Seu humor oscilava entre um cochilar na poltrona de primeira classe e reprimir o desesperado desejo de uma fatia de pizza de pepperoni.

Sabia que o tempo de voo passaria mais rápido se conseguisse ler ou dormir. Decidiu experimentar ambos, optando por um leve cochilo primeiro. Era uma mulher que valorizava o sono tanto quanto se orgulhava de sua receita de musse de chocolate.

Quando chegasse a Filadélfia, sua agenda seria, na melhor das hipóteses, agitada. Uma bombe — sobremesa gelada que consiste em uma fôrma redonda ou no feitio de um melão, feita de uma combinação de sorvetes, cremes de frutas e musses — a preparar para o banquete de caridade do governador, o encontro anual da Sociedade Gourmet, a demonstração que aceitara fazer para a televisão pública... e aquele encontro, lembrou sonolenta.

O que dissera mesmo a mulher com voz de pássaro ao telefone? — perguntava-se Carla. Artyson... não, Arthur Picoli III, da cadeia de hotéis Picoli. Excelentes hotéis, pensou, sem nenhum interesse genuíno. Quando viajava, ela prestigiava muitos deles em vários cantos do mundo. O Sr.
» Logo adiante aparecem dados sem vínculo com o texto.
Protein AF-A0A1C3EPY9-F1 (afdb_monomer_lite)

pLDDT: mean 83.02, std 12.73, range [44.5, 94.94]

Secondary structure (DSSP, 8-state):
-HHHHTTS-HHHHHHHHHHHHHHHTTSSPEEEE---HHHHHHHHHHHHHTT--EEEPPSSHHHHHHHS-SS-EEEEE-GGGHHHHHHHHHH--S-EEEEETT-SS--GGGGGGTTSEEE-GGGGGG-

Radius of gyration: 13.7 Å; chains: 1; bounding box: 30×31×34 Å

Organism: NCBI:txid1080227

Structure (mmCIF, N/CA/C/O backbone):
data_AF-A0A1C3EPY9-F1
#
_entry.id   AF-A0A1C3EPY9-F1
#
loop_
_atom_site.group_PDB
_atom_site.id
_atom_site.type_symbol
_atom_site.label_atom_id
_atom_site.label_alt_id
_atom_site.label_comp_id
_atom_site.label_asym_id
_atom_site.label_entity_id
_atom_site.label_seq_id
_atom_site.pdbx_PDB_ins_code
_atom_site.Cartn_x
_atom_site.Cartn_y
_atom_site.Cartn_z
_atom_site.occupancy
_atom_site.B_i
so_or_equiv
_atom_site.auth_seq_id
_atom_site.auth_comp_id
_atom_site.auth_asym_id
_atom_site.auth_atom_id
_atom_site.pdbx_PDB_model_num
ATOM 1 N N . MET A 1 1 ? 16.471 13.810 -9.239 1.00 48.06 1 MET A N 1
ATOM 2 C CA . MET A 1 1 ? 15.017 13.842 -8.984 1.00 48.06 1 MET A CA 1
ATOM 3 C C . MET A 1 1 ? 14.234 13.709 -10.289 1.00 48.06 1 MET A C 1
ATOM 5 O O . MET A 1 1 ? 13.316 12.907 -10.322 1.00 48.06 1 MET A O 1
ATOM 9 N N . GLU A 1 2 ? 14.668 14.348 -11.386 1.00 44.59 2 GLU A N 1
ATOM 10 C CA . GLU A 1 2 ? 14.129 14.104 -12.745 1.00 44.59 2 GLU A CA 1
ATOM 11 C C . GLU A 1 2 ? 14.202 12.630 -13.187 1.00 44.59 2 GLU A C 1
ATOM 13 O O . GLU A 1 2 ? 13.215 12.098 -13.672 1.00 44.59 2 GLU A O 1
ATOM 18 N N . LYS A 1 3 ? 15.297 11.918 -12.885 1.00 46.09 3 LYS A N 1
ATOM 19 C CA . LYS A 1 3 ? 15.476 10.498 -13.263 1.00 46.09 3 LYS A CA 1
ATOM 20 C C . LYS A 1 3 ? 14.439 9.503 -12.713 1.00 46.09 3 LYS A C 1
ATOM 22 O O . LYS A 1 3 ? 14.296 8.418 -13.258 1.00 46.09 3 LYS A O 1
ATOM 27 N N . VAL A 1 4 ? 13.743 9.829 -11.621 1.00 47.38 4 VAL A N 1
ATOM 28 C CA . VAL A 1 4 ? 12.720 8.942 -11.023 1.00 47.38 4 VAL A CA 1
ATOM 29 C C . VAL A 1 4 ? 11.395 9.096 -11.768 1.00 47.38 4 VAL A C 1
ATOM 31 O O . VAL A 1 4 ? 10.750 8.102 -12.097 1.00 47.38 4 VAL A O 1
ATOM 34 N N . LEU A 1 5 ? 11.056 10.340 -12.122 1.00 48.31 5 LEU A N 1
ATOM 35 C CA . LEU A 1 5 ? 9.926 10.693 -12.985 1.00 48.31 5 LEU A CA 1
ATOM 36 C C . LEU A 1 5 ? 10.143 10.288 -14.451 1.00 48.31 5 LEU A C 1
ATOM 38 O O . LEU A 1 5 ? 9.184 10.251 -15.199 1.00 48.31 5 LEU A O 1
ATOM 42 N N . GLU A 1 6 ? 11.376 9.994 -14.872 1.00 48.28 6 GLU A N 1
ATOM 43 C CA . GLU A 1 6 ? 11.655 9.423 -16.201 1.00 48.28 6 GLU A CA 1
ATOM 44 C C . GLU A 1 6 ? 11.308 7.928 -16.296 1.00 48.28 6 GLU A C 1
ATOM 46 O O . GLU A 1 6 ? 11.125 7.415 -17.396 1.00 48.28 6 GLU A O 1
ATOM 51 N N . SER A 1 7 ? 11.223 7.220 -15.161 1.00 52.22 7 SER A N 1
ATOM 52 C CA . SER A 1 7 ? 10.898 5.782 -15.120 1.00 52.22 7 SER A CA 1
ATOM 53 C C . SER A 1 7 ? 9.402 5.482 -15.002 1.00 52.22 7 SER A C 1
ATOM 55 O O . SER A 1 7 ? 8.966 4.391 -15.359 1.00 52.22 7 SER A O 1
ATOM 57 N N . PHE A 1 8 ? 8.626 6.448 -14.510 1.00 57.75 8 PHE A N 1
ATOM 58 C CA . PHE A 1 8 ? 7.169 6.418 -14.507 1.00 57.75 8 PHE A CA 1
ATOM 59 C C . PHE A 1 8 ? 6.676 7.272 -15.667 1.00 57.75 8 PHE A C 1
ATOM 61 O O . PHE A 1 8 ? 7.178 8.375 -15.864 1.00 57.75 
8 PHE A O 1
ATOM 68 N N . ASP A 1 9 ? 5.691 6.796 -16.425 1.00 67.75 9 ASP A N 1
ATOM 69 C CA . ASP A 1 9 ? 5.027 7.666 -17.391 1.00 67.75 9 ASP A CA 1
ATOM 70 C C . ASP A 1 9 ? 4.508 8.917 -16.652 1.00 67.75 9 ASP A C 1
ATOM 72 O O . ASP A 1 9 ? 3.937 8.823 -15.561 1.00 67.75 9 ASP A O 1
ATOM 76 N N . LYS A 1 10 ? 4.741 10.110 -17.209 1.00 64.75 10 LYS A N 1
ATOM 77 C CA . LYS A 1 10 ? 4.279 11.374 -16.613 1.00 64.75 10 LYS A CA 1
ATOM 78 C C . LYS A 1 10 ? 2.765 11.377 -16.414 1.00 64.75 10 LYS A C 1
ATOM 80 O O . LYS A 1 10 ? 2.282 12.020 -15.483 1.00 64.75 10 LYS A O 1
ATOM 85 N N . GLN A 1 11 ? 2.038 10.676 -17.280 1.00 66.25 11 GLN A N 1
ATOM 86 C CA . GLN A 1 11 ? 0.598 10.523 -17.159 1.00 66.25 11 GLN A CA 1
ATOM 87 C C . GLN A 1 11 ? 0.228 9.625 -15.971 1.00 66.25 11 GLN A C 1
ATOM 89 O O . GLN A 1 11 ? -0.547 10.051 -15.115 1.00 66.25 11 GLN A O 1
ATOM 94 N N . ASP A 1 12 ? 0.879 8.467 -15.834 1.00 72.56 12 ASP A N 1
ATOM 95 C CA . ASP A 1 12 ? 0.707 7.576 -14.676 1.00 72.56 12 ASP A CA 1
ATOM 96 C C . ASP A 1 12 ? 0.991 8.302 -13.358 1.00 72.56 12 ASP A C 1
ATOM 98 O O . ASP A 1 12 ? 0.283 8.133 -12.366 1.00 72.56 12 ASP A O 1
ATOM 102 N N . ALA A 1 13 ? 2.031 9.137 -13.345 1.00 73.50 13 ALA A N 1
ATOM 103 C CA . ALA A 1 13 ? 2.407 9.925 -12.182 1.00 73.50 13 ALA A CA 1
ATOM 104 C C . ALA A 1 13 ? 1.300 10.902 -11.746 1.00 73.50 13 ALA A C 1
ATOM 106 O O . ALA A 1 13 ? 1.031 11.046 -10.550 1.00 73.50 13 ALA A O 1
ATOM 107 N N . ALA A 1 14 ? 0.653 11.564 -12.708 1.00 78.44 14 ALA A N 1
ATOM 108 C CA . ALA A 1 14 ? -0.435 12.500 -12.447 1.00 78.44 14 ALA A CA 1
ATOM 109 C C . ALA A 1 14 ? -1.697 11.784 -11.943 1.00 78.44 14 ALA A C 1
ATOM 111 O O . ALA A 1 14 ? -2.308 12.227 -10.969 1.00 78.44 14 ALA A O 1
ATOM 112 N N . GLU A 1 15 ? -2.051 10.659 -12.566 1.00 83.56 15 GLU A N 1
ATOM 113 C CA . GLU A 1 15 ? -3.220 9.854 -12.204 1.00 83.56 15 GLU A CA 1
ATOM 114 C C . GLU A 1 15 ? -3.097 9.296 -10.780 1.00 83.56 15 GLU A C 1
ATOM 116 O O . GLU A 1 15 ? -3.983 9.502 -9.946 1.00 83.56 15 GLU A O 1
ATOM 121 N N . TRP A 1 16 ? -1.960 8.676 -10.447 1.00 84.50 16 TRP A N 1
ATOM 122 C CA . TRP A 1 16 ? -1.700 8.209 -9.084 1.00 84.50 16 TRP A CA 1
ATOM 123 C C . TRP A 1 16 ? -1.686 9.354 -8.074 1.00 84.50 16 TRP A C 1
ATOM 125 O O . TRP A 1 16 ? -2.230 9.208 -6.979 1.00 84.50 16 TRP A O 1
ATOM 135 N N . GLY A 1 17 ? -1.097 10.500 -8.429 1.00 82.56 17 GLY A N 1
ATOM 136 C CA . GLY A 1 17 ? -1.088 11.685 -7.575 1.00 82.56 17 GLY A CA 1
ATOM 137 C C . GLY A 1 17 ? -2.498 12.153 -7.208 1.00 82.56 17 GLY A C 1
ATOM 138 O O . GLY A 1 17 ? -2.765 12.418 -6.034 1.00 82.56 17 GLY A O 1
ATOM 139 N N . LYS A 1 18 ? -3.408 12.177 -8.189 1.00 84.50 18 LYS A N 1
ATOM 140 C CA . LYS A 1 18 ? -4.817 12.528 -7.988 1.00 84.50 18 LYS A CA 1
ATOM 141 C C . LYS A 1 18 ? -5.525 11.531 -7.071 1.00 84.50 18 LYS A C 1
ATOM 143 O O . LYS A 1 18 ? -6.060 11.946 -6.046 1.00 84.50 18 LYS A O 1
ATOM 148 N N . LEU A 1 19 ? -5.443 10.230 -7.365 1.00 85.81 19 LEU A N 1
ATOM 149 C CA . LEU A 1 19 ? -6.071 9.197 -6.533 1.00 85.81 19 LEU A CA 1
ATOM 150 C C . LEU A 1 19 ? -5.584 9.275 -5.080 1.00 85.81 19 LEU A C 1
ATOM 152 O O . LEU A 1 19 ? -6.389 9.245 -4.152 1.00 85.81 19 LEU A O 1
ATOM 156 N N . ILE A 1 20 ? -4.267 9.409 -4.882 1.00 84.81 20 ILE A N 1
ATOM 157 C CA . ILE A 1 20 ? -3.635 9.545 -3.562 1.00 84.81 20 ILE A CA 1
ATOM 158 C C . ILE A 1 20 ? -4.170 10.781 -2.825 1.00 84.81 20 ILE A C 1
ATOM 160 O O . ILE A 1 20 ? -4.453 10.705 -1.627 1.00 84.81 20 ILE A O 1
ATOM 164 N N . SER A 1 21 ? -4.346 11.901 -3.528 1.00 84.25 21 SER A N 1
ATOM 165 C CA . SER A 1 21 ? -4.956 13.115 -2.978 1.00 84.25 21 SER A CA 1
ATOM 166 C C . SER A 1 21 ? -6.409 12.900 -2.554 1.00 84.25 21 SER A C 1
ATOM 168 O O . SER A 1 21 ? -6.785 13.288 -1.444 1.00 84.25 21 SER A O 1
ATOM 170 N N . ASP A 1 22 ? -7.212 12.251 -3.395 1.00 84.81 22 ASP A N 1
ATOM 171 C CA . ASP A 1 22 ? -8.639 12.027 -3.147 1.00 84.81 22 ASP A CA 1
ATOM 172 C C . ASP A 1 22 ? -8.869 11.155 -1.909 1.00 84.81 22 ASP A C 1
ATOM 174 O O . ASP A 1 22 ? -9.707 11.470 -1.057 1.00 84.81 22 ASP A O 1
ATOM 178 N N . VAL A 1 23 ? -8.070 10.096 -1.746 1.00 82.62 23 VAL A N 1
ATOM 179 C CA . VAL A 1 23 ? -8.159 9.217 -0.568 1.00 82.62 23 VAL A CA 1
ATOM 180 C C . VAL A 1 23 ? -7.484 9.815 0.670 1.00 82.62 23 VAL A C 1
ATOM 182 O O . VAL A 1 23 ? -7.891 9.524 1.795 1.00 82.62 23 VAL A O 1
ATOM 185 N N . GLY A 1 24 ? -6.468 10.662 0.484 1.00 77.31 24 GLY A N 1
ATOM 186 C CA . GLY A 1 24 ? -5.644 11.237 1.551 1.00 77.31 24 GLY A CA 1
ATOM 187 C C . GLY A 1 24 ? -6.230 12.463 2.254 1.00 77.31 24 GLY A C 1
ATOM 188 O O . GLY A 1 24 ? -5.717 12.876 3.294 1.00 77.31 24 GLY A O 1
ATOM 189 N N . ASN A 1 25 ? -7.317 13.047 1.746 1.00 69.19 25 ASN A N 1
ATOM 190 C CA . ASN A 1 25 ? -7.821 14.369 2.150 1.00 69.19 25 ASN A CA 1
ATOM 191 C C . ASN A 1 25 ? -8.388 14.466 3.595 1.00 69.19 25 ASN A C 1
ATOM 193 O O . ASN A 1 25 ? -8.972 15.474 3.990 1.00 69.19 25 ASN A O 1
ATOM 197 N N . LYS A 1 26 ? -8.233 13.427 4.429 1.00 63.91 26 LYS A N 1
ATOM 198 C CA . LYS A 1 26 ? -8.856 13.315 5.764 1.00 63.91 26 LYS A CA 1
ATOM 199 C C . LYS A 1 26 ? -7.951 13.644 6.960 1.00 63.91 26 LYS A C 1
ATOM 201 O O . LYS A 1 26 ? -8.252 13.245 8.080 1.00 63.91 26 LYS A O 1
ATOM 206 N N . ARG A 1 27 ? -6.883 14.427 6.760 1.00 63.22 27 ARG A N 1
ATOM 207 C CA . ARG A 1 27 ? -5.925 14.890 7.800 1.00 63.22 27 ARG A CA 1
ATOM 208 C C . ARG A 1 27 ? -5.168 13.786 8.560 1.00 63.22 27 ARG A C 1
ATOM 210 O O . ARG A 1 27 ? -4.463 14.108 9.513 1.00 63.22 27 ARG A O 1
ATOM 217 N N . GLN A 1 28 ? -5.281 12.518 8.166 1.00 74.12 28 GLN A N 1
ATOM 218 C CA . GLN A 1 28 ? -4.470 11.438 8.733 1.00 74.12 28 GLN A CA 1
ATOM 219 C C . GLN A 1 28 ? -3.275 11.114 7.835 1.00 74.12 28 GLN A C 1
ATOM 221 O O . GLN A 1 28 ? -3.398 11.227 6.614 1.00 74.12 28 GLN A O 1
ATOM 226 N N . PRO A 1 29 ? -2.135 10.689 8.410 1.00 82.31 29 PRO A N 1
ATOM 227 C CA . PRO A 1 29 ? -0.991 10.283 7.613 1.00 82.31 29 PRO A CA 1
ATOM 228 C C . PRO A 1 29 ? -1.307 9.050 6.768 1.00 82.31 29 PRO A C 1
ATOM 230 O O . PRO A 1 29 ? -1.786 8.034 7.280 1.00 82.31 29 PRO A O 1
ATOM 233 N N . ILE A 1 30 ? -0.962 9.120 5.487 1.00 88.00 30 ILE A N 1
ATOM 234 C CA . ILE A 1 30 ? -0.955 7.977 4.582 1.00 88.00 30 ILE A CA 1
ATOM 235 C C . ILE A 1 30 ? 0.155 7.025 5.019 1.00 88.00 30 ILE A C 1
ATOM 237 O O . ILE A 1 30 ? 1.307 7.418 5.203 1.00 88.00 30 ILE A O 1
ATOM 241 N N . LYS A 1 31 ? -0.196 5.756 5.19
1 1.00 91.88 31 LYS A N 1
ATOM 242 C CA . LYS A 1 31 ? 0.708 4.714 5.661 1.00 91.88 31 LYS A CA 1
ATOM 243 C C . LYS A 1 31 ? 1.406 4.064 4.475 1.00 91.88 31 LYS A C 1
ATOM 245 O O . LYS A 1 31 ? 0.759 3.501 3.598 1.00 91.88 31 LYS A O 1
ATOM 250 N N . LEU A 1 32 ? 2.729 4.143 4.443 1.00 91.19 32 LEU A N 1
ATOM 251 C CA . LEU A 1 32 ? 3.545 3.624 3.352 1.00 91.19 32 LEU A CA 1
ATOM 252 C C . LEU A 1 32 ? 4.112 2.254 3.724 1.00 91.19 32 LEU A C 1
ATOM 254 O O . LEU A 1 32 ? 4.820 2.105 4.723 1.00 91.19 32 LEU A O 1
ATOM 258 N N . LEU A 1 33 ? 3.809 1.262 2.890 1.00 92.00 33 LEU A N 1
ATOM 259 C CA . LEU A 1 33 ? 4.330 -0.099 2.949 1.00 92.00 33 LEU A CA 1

Picoli III tinha uma proposta de trabalho para ela.

Carla imaginou que ele lhe pediria para criar alguma sobremesa exclusiva para a rede de hotéis, uma sobremesa à qual pudesse associar o nome Picoli. Ela não era avessa à ideia — nas circunstâncias certas. E com a remuneração certa. Claro que teria de investigar cuidadosamente toda a empresa Picoli antes de concordar em envolver seu talento ou nome. Se algum dos hotéis fosse de qualidade inferior...

Com um bocejo, decidiu pensar no assunto mais tarde — depois que houvesse conhecido a terceira personalidade, Arthur Picoli III, pensou mais uma vez com um sonolento e divertido sorriso. Gorducho, careca, na certa dispéptico. Sapatos italianos, relógio suíço, camisas francesas, carro alemão — e sem a menor dúvida se consideraria inesgotavelmente americano. A imagem que ela criara pairou na mente por um momento e, aborrecida, ela tornou a bocejar — e depois suspirou, quando a ideia da pizza mais uma vez invadiu seus pensamentos. Reclinou a poltrona ainda mais e decididamente se esforçou para dormir.